**TASK DESCRIPTION**
Among the lines below, take the one holding "ATOM 90 C CA", the one holding "ATOM 107 O O", and all lines between them. Set them down exactly.

(Beginning of PROVIDED DATA)

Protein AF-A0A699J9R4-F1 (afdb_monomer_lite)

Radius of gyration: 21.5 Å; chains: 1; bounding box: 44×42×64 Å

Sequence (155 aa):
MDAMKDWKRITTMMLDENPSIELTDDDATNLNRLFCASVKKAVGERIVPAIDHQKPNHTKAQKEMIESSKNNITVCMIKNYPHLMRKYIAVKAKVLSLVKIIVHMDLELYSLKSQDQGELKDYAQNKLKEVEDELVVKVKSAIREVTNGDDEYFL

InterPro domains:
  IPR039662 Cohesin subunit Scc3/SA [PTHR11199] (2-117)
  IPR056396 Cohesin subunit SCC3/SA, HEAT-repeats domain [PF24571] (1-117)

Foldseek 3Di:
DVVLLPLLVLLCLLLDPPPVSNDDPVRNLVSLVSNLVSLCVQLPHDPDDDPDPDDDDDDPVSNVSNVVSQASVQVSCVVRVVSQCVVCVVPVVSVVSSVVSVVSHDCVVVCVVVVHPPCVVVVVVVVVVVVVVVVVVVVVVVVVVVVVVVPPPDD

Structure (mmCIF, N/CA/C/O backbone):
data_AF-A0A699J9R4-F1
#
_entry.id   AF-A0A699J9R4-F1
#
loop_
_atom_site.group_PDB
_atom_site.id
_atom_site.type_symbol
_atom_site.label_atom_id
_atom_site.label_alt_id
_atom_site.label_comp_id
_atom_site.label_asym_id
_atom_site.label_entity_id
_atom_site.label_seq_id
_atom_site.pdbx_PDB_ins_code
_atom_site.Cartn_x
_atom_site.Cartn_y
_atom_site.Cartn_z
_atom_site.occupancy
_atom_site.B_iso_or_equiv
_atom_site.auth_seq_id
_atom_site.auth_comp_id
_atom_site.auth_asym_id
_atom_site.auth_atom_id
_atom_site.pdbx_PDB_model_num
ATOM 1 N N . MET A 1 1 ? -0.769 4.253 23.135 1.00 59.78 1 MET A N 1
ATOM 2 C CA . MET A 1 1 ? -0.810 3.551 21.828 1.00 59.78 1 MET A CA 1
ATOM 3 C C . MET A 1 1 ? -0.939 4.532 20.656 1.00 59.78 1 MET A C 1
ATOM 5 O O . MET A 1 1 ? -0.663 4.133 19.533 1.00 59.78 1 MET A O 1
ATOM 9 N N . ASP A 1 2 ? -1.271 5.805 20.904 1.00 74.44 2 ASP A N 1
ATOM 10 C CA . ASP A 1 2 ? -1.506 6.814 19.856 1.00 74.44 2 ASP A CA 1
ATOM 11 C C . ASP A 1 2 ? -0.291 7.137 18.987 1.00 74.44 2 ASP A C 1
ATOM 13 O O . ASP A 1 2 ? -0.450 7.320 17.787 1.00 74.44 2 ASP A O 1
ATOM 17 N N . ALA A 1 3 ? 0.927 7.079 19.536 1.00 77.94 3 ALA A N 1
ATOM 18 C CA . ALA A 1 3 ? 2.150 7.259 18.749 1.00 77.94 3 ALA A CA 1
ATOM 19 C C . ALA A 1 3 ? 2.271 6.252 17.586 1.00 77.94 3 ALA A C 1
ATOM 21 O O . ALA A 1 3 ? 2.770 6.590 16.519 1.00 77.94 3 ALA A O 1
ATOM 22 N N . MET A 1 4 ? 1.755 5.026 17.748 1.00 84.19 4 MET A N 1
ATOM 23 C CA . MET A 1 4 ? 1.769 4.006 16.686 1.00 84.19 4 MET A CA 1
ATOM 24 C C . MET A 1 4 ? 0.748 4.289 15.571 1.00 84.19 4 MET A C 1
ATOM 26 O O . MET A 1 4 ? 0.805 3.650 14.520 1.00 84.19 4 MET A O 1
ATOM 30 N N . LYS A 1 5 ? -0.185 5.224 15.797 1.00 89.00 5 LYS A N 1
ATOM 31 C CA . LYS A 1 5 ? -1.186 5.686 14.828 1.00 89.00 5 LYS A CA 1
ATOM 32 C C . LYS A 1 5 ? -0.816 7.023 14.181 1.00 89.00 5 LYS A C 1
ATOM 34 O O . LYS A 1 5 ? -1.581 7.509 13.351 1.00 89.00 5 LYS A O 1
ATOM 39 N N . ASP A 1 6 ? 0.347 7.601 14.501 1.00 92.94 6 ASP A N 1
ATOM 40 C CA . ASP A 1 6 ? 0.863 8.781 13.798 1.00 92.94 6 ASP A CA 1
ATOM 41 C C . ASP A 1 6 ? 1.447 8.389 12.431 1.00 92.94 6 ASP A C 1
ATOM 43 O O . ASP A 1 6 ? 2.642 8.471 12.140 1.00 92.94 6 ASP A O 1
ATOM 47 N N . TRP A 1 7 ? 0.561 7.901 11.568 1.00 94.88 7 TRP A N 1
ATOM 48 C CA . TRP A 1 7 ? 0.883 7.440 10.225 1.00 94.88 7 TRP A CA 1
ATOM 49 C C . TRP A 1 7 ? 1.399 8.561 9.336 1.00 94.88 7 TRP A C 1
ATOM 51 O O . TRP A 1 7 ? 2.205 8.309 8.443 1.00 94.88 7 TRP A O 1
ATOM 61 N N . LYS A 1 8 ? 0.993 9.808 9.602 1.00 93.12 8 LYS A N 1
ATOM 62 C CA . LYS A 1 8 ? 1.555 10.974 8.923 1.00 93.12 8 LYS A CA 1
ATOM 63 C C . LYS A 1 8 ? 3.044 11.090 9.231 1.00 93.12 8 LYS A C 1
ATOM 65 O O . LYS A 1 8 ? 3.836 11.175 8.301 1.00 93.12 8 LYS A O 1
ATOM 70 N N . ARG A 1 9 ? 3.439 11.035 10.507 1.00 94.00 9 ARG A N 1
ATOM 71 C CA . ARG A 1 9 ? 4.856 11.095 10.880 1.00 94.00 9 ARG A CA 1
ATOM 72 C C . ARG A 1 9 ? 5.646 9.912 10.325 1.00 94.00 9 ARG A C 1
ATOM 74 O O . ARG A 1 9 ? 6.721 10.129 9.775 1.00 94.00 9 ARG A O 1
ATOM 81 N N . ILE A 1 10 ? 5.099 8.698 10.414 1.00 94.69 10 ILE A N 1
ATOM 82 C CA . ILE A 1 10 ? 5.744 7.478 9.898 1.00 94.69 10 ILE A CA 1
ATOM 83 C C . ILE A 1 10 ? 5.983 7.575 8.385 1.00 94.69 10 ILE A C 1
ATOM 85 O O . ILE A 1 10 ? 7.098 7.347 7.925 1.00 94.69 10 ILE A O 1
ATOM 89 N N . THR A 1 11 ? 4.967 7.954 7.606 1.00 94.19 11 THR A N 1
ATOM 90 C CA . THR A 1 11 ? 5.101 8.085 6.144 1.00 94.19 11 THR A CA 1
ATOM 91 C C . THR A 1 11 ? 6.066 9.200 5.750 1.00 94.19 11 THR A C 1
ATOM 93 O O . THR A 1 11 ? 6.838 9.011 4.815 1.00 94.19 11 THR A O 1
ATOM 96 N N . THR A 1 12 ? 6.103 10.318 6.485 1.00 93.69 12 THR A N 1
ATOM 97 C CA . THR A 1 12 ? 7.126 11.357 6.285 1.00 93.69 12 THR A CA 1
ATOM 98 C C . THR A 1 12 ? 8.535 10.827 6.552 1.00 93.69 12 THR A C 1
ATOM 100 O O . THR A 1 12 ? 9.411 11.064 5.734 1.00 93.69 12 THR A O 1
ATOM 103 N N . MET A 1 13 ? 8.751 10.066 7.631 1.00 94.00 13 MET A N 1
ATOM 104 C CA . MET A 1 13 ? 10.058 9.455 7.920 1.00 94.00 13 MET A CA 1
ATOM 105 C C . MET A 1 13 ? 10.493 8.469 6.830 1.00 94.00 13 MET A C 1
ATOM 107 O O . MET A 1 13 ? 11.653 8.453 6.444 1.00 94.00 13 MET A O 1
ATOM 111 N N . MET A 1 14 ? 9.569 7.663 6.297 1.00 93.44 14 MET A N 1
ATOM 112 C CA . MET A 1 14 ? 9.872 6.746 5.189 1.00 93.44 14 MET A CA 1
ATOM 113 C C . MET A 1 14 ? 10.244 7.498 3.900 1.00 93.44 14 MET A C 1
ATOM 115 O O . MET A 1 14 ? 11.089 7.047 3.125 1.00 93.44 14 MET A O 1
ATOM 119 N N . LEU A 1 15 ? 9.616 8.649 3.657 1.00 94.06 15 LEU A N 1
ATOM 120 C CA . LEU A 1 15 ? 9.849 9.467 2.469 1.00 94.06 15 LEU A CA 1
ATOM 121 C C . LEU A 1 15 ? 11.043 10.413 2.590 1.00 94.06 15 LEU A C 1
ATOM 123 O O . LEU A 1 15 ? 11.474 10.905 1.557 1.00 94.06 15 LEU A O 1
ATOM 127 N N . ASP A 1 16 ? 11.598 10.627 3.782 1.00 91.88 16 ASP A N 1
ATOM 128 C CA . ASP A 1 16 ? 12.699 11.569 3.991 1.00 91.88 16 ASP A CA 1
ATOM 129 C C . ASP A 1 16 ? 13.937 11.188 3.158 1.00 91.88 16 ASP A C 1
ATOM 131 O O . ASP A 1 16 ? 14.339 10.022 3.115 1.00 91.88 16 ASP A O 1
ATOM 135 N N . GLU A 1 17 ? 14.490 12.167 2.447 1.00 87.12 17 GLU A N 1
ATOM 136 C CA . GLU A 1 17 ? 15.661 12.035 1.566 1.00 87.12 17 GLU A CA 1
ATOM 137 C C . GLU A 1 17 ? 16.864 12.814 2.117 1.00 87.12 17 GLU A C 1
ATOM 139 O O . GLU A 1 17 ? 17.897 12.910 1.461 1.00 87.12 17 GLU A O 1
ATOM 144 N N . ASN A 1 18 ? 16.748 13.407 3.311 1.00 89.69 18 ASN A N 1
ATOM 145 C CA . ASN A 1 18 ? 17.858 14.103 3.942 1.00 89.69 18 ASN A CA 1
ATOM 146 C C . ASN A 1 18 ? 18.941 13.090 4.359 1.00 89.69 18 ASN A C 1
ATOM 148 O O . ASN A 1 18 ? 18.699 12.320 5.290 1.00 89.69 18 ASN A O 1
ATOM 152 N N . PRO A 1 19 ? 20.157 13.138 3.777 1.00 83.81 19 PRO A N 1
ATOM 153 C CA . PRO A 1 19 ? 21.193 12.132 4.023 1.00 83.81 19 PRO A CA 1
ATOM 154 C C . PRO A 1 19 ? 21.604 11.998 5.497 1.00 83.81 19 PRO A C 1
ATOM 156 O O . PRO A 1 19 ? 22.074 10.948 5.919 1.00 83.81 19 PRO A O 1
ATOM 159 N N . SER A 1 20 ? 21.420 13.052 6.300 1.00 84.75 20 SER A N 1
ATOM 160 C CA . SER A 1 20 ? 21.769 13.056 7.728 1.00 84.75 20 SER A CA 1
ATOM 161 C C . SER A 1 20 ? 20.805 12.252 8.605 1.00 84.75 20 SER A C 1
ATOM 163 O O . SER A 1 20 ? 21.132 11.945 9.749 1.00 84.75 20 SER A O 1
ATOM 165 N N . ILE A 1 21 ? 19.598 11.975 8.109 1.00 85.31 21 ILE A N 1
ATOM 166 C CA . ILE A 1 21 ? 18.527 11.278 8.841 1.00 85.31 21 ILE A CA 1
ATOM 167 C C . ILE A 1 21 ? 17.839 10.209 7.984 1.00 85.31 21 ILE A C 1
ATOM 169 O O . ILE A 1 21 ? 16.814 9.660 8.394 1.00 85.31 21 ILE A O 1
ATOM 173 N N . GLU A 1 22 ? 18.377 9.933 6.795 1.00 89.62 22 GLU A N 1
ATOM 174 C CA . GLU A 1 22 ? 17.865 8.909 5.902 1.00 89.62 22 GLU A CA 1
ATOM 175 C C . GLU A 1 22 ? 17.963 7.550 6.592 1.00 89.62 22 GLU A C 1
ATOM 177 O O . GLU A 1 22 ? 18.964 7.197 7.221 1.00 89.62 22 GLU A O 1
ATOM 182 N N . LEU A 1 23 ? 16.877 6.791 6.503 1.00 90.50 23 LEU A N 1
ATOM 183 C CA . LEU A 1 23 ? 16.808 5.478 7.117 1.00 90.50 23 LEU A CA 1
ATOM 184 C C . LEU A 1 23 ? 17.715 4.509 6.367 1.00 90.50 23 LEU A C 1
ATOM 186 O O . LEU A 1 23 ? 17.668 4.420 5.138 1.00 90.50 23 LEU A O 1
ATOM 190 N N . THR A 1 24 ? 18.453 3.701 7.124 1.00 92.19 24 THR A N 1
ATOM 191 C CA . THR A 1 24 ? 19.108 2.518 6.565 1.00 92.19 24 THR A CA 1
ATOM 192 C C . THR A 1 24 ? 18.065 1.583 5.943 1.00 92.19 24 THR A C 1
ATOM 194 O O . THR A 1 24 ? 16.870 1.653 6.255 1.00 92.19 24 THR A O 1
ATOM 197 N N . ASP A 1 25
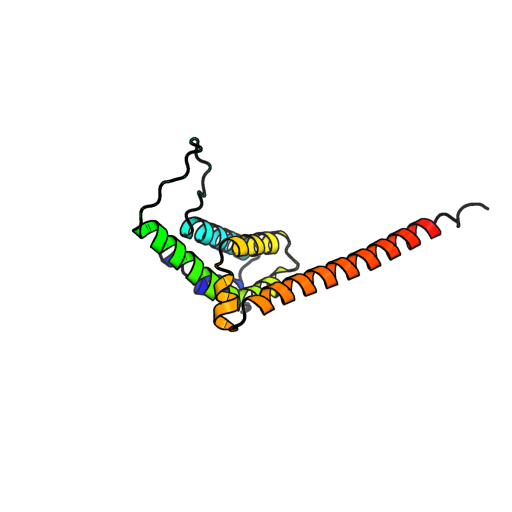 ? 18.485 0.677 5.057 1.00 90.00 25 ASP A N 1
ATOM 198 C CA . ASP A 1 25 ? 17.544 -0.253 4.422 1.00 90.00 25 ASP A CA 1
ATOM 199 C C . ASP A 1 25 ? 16.800 -1.129 5.450 1.00 90.00 25 ASP A C 1
ATOM 201 O O . ASP A 1 25 ? 15.589 -1.360 5.316 1.00 90.00 25 ASP A O 1
ATOM 205 N N . ASP A 1 26 ? 17.505 -1.532 6.511 1.00 91.12 26 ASP A N 1
ATOM 206 C CA . ASP A 1 26 ? 16.963 -2.286 7.641 1.00 91.12 26 ASP A CA 1
ATOM 207 C C . ASP A 1 26 ? 15.961 -1.455 8.445 1.00 91.12 26 ASP A C 1
ATOM 209 O O . ASP A 1 26 ? 14.844 -1.916 8.706 1.00 91.12 26 ASP A O 1
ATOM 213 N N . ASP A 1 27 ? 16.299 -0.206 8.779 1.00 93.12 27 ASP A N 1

(End of PROVIDED DATA)

**ANSWER**
ATOM 90 C CA . THR A 1 11 ? 5.101 8.085 6.144 1.00 94.19 11 THR A CA 1
ATOM 91 C C . THR A 1 11 ? 6.066 9.200 5.750 1.00 94.19 11 THR A C 1
ATOM 93 O O . THR A 1 11 ? 6.838 9.011 4.815 1.00 94.19 11 THR A O 1
ATOM 96 N N . THR A 1 12 ? 6.103 10.318 6.485 1.00 93.69 12 THR A N 1
ATOM 97 C CA . THR A 1 12 ? 7.126 11.357 6.285 1.00 93.69 12 THR A CA 1
ATOM 98 C C . THR A 1 12 ? 8.535 10.827 6.552 1.00 93.69 12 THR A C 1
ATOM 100 O O . THR A 1 12 ? 9.411 11.064 5.734 1.00 93.69 12 THR A O 1
ATOM 103 N N . MET A 1 13 ? 8.751 10.066 7.631 1.00 94.00 13 MET A N 1
ATOM 104 C CA . MET A 1 13 ? 10.058 9.455 7.920 1.00 94.00 13 MET A CA 1
ATOM 105 C C . MET A 1 13 ? 10.493 8.469 6.830 1.00 94.00 13 MET A C 1
ATOM 107 O O . MET A 1 13 ? 11.653 8.453 6.444 1.00 94.00 13 MET A O 1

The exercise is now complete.